Prediction and Experimental Validation of Path-Dependent Forming Limit Diagrams of VDIF Steel

Strains in most stamped parts are produced under non-proportional loading. Limit strains induced during forming are, therefore, path dependent. Experimental Forming Limit Diagrams (FLDs) are usually determined under proportional loading and are not applicable to most forming operations. Experimental results have shown that path dependent FLDs are different from those determined under proportional loading. A number of analytical methods have been used to predict FLDs under proportional loading. The authors have recently introduced a new method for predicting FLDs based on the theory of damage mechanics.

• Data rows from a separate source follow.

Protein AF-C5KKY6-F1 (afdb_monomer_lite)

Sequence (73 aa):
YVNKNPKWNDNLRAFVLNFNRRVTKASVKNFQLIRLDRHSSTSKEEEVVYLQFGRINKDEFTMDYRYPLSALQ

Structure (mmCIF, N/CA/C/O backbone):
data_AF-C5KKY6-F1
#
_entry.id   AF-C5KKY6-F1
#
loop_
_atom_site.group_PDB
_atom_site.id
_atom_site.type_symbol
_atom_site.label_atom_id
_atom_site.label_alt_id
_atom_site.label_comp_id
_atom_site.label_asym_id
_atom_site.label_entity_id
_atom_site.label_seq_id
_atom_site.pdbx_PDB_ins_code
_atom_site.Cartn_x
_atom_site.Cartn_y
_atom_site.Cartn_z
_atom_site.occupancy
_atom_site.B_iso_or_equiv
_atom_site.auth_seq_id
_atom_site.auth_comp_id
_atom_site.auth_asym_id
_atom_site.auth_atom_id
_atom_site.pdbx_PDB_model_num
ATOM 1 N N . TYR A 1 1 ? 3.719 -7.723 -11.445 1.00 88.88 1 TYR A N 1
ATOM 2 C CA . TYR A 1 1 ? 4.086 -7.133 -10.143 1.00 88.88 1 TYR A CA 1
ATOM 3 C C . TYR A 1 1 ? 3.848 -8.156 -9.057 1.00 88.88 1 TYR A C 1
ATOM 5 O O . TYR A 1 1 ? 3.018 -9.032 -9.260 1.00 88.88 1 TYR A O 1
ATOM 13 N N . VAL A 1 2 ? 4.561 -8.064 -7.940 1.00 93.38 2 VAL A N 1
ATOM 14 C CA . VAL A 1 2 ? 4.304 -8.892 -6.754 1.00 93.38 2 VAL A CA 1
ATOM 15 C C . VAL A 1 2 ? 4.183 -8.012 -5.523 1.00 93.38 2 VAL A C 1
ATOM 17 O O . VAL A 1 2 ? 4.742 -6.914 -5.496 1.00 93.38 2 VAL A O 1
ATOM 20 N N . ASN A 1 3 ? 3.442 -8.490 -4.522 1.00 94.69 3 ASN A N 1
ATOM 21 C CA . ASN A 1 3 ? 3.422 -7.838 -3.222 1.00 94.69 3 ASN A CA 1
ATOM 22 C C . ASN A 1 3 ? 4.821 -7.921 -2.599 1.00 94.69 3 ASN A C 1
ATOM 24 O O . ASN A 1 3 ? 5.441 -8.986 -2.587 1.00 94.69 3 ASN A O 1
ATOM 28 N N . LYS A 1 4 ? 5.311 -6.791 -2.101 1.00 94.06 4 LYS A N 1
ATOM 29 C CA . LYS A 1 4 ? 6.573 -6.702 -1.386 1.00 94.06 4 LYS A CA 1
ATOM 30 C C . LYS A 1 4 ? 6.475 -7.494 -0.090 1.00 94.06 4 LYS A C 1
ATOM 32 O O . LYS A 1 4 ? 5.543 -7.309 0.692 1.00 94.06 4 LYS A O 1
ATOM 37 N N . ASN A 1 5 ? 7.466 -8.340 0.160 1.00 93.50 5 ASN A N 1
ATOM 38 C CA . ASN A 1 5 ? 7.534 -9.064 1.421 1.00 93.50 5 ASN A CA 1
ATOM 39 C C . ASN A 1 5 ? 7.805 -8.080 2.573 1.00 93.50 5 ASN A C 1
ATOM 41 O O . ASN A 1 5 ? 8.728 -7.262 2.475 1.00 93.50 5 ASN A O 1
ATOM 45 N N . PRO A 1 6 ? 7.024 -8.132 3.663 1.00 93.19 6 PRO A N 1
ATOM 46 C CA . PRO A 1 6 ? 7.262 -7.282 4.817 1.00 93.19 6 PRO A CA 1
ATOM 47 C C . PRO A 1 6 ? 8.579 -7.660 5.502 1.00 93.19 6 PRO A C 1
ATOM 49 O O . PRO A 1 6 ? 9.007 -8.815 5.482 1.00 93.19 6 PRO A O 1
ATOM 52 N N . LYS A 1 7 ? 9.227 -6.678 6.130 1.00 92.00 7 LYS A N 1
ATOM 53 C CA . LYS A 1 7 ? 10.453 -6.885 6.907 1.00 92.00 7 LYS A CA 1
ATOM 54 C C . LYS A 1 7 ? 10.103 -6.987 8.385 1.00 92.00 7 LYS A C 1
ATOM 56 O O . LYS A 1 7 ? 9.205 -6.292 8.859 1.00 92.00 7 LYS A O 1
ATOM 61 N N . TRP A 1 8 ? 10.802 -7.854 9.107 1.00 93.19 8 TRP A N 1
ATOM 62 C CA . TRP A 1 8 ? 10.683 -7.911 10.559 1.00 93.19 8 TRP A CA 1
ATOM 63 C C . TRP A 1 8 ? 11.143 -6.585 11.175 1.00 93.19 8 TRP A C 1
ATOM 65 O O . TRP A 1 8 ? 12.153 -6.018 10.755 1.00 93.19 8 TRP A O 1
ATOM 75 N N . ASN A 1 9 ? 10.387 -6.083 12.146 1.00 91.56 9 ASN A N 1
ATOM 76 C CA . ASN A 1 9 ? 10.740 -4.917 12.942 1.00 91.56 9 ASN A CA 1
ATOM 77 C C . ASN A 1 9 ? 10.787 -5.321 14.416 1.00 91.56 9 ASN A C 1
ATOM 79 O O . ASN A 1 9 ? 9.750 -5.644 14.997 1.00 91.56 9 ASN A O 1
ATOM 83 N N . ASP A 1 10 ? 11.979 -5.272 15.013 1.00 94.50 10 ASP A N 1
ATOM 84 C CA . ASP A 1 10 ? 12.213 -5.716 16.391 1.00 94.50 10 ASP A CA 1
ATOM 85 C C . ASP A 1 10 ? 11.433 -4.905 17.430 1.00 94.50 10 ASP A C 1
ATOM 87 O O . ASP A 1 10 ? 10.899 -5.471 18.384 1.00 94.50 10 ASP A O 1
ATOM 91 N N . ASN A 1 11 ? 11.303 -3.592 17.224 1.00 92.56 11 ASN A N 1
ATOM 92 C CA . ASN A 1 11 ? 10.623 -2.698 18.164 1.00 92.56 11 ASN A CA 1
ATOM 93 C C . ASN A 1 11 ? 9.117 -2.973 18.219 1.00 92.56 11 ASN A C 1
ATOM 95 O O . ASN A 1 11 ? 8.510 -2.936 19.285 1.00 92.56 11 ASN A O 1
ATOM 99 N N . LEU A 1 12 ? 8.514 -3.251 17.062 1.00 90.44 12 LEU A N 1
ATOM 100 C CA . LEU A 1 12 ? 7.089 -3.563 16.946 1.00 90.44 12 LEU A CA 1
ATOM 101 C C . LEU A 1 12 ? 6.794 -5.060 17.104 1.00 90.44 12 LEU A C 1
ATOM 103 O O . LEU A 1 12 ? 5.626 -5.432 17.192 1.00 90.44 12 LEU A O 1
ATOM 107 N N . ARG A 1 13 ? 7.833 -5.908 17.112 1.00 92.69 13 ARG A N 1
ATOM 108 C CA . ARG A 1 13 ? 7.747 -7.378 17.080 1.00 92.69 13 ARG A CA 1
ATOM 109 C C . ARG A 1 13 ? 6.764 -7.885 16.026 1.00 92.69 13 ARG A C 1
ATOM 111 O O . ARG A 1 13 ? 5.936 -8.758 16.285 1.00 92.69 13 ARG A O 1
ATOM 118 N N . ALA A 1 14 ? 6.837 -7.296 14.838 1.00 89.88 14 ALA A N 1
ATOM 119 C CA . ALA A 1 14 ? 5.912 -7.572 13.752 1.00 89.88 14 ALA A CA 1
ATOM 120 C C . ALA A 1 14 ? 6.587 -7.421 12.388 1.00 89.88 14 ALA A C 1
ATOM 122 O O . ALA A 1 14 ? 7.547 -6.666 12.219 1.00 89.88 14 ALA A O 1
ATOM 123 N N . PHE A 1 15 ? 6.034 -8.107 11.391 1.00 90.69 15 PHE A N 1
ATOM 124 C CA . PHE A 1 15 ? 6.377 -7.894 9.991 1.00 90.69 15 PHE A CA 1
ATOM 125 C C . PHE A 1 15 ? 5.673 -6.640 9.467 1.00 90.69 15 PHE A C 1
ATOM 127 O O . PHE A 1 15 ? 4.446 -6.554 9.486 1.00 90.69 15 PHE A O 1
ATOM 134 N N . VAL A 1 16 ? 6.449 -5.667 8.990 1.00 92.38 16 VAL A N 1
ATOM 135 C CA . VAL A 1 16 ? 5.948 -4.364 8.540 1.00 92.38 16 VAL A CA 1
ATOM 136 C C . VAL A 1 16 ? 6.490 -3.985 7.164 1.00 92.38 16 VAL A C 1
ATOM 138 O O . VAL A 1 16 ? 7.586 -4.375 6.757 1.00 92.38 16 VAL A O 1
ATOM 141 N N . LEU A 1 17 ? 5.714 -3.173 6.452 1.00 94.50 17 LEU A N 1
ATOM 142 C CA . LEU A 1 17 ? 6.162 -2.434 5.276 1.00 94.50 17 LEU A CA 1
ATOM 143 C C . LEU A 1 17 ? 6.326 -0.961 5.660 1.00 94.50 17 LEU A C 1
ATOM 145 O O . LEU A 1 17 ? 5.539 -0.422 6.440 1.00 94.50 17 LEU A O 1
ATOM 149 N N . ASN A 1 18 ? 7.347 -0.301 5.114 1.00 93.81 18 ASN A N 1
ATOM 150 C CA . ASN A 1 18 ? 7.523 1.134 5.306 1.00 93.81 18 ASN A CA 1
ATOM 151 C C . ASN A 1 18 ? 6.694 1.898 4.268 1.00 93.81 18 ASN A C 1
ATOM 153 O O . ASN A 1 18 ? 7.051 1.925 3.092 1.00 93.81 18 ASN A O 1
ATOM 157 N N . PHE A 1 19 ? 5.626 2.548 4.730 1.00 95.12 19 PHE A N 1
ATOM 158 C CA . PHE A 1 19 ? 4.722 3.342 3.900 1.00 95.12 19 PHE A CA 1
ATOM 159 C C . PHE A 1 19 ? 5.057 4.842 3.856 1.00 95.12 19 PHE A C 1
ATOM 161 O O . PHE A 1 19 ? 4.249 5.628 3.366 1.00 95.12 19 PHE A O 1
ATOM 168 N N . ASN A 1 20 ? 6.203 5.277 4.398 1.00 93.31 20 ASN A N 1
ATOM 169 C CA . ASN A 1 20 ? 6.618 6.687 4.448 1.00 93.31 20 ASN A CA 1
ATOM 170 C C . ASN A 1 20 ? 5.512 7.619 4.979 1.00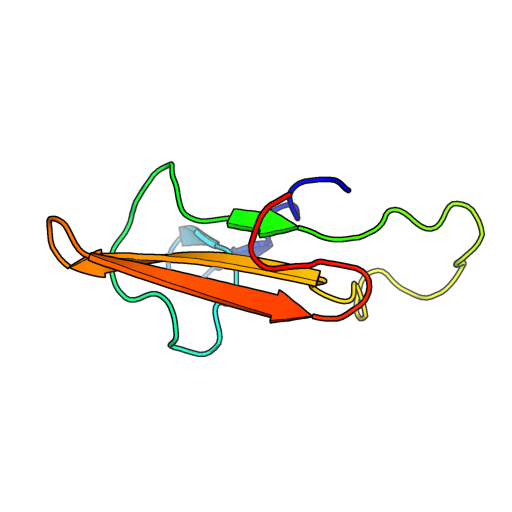 93.31 20 ASN A C 1
ATOM 172 O O . ASN A 1 20 ? 5.231 8.669 4.407 1.00 93.31 20 ASN A O 1
ATOM 176 N N . ARG A 1 21 ? 4.851 7.200 6.068 1.00 94.06 21 ARG A N 1
ATOM 177 C CA . ARG A 1 21 ? 3.727 7.901 6.727 1.00 94.06 21 ARG A CA 1
ATOM 178 C C . ARG A 1 21 ? 2.436 8.018 5.906 1.00 94.06 21 ARG A C 1
ATOM 180 O O . ARG A 1 21 ? 1.475 8.601 6.392 1.00 94.06 21 ARG A O 1
ATOM 187 N N . ARG A 1 22 ? 2.372 7.445 4.703 1.00 96.69 22 ARG A N 1
ATOM 188 C CA . ARG A 1 22 ? 1.155 7.451 3.876 1.00 96.69 22 ARG A CA 1
ATOM 189 C C . ARG A 1 22 ? 0.063 6.546 4.453 1.00 96.69 22 ARG A C 1
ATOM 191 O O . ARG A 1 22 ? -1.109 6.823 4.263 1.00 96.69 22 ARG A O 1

The damage model was used successfully to predict proportional FLDs for VDIF steel and Al6111-T4. In this paper, the anisotropic damage model was used to predict non-proportional FLDs for VDIF steel. Experiments were conducted to validate model predictions by applying pre-stretch in plane strain followed by uniaxial and balanced biaxial tension. Model predictions showed that pre-stretch in plane strain increased the level of the FLDs in the biaxial stretch region. Also, pre-stretching was found to decrease the major uniaxial and to increase the major biaxial limit strains. Although experimental limit strains were found to be consistently lower than the predicted ones, the correlation between experimental results and model predictions was good. Pre-strain paths and levels used in this investigation did not result in significant changes to the FLDs of VDIF steel.